Randy dan Annisa sedang berjalan di koridor kampus menuju ke lobby utama.

"Oh ya say, tadi berangkat naik apa?" tanya Randy yang mengetahui kalau Annisa sudah tidak berangkat bersama Reza lagi.

"Jangan panggil say ahh malu!"

Annisa mengerjap sedikit risih dengan panggilan yang Randy sematkan padanya.

"Terus apa? Beib?"

"Norak tau! panggil nama aja," protes Annisa.

"Oke deh, Nisa sayang...awww...!!!"

Seketika Randy memekik kesakitan saat tiba-tiba Annisa mencubit pinggangnya karena sebal.

Annisa merenggut kesal namun tidak dengan Randy, dia tertawa melihat wajah cemberut Annisa yang sangat imut itu.

Entah kenapa sifat Randy yang jahil justru membuat Annisa merasa terhibur. Hidupnya yang selama ini sangat flat kini mulai lebih berwarna. Dia jadi lupa dengan masalah dengan bundanya yang sedang ia hadapi.

Apakah pertemuannya dengan Randy adalah suatu musibah atau anugrah dia pun tak tahu.

"Emm, hari ini lu udah gak ada kuliah kan? kita jalan yuk!" ajak Randy.

"Jalan kemana?"

"Ngedate," jawab Randy singkat.

Annisa menggeleng cepat. Ngedate hanya diperuntukkan bagi orang yang berpacaran, sedangkan dirinya tidak.

"Anggap aja jalan biasa," tawar Randy lagi.

Annisa berpikir sesaat.

"Boleh deh, sekalian ada yang mau aku omongin."

Randy mengangguk. Mereka lalu pergi ke parkiran bersama.

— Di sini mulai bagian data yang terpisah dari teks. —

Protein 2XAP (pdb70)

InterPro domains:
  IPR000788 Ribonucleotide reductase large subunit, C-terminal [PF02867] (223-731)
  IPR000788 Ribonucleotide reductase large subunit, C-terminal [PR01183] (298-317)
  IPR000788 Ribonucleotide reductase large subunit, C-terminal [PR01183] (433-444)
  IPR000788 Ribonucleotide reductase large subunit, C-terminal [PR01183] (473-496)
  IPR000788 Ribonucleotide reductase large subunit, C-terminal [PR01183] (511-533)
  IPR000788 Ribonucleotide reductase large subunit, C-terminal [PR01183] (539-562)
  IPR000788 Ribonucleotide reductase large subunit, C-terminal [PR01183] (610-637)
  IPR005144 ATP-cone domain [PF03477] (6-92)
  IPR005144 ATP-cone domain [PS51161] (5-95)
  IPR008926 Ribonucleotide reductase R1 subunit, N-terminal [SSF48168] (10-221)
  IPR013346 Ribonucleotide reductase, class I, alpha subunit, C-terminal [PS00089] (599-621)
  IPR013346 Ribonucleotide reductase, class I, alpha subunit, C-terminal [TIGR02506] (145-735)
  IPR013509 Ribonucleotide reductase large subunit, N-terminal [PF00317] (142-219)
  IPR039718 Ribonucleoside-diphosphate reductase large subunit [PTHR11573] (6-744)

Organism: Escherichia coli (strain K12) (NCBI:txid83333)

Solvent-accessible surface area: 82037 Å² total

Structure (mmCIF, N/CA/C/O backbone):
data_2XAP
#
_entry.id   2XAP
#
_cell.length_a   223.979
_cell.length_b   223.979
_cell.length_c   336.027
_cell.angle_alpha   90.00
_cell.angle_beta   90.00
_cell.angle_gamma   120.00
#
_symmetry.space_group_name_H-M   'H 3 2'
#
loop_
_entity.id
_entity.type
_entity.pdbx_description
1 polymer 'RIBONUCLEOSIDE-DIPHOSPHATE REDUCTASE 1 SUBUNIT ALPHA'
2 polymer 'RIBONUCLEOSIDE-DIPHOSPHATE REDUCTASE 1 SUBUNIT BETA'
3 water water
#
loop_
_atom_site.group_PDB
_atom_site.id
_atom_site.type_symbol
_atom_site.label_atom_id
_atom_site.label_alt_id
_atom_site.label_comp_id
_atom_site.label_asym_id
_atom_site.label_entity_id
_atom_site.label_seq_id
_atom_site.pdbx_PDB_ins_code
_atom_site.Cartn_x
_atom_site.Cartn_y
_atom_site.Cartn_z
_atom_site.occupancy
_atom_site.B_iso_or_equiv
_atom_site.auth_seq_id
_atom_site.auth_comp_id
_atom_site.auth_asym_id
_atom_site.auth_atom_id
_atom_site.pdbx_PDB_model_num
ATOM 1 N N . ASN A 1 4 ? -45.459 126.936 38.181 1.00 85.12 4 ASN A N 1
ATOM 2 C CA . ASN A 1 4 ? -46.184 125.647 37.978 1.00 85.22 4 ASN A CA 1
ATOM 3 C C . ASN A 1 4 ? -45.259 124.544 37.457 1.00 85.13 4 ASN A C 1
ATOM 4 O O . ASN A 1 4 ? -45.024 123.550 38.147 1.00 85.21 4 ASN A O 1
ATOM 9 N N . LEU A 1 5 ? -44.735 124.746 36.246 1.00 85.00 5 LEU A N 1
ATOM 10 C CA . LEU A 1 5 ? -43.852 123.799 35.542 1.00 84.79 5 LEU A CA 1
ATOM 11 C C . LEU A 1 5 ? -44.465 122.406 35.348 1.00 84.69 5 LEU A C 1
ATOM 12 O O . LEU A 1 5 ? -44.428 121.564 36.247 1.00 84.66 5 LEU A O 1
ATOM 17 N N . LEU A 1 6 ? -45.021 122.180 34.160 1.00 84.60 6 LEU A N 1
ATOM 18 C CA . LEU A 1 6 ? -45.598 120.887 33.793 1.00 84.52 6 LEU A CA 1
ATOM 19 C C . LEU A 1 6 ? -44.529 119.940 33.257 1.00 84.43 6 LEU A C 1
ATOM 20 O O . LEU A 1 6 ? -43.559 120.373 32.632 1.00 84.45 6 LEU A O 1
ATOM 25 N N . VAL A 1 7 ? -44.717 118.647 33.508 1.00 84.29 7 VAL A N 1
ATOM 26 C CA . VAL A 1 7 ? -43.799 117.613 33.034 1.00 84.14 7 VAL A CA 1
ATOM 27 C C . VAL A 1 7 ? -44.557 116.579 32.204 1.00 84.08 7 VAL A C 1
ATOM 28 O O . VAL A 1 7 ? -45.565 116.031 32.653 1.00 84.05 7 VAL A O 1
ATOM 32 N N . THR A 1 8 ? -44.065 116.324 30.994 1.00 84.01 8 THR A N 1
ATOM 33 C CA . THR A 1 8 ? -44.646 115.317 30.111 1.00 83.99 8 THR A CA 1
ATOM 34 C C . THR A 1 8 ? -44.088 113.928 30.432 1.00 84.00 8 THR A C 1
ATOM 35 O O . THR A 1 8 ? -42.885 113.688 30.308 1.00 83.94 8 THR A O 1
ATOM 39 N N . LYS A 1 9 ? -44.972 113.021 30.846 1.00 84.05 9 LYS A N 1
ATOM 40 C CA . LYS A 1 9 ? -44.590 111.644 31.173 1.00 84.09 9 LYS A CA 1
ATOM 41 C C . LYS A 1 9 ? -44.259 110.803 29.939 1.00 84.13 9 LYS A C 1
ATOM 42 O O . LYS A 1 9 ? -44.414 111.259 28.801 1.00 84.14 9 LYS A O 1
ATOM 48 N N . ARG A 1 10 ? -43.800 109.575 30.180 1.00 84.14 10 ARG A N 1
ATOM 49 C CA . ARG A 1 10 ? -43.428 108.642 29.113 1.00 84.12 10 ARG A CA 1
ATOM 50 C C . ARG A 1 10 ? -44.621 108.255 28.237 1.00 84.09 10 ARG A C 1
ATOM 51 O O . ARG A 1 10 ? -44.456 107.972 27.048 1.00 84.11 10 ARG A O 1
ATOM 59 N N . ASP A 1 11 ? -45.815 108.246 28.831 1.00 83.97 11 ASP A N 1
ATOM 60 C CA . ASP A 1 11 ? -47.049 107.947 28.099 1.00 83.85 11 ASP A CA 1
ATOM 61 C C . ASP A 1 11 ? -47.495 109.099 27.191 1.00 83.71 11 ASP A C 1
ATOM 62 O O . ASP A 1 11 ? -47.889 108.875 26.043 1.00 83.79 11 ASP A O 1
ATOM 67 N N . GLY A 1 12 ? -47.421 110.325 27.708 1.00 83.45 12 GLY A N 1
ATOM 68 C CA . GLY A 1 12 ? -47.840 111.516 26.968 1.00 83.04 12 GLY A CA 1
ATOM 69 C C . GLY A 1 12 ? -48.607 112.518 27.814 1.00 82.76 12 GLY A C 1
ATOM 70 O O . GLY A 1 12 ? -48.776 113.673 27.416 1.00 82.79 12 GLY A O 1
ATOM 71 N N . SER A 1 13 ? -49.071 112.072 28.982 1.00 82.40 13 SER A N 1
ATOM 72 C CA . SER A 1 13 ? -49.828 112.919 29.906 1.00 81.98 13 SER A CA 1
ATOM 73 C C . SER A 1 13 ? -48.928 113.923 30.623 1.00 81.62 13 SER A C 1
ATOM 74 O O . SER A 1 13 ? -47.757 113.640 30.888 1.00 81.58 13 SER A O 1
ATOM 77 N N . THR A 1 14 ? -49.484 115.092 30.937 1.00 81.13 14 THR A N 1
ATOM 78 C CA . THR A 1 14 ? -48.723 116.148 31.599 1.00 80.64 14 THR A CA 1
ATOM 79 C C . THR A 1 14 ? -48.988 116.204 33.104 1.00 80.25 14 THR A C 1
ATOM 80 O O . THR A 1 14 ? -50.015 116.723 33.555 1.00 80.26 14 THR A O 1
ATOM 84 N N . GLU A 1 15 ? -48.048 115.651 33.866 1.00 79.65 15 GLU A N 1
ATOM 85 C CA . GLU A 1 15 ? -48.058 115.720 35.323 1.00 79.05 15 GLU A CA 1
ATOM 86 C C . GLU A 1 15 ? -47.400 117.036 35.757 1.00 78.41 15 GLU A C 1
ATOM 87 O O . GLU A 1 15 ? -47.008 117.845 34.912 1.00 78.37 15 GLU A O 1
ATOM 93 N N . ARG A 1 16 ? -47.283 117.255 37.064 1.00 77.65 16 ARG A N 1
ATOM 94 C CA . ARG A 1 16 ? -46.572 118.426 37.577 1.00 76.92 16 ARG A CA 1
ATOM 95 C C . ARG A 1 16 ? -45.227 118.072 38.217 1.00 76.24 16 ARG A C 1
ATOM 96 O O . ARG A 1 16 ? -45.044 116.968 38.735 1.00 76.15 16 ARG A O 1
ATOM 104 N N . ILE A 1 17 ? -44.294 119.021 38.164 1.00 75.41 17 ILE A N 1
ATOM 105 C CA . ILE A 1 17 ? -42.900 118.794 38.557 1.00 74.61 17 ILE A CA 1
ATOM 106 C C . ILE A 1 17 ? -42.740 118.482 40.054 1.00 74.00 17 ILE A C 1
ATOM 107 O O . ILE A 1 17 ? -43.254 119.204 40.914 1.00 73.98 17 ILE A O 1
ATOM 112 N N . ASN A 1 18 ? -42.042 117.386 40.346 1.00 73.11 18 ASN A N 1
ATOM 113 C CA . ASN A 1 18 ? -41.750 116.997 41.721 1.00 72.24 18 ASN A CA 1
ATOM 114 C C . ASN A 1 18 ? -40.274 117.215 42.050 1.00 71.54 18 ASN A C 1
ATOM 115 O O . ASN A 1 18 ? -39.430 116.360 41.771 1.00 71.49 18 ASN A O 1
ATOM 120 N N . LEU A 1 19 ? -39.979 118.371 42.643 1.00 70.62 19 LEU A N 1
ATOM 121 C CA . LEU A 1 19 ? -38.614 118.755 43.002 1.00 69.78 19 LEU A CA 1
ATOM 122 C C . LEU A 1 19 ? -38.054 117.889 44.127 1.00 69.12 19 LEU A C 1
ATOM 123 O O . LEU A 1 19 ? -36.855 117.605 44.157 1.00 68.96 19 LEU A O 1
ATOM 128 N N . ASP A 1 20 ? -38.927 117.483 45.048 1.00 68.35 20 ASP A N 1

Sesampainya di parkiran, Annisa melihat Randy berdiri di samping motor sport miliknya.

"Loh pake motor?"

Annisa memandang Randy heran. Bukan Annisa tidak mau menaiki motor tetapi dirinya tidak terbiasa apalagi dengan Randy.

Terakhir kali dia membonceng motor saat kakaknya baru saja dibelikan oleh almarhum ayahnya saat Reza masih dibangku SMP. Namun sejak ayahnya meninggal motor itu dijual dan lebih memilih kemana-mana naik mobil.

"Kenapa?"

Annisa dengan cepat menggelengkan kepalanya menepiskan rasa ragu.

"Gak papa, ayo!"

Randy lalu menaiki motornya. Dia tunggu Annisa tak kunjung naik juga.

"Tunggu apa lagi?"

"Emm... gimana cara naiknya?"

Randy terkekeh singkat.

"Miring aja, lu kan pake rok panjang, kaki kanannya dipake buat tumpuan di footstep, terus lu lompat aja ke jok."

Sejenak Annisa ragu-ragu tapi akhirnya dia mencoba mengikuti arahan dari Randy. Saat Annisa melompat ternyata lompatannya terlalu keras sehingga dia hampir terjengkang ke belakang sebelum secara refleks Randy menahan punggung Annisa agar tidak jatuh.

"Hati-hati," ucap Randy mengingatkan.

"Iya, jangan cepet-cepet bawa motornya."

"Siap tuan putri, pegangan yang kenceng!"

"Pegangan apa?"

Annisa terlihat bingung.

"Nih!"

Randy menepuk-nepuk perutnya sendiri.

Annisa malu jika dia harus memeluk Randy dari belakang. Tapi saat itu tidak ada pilihan lain.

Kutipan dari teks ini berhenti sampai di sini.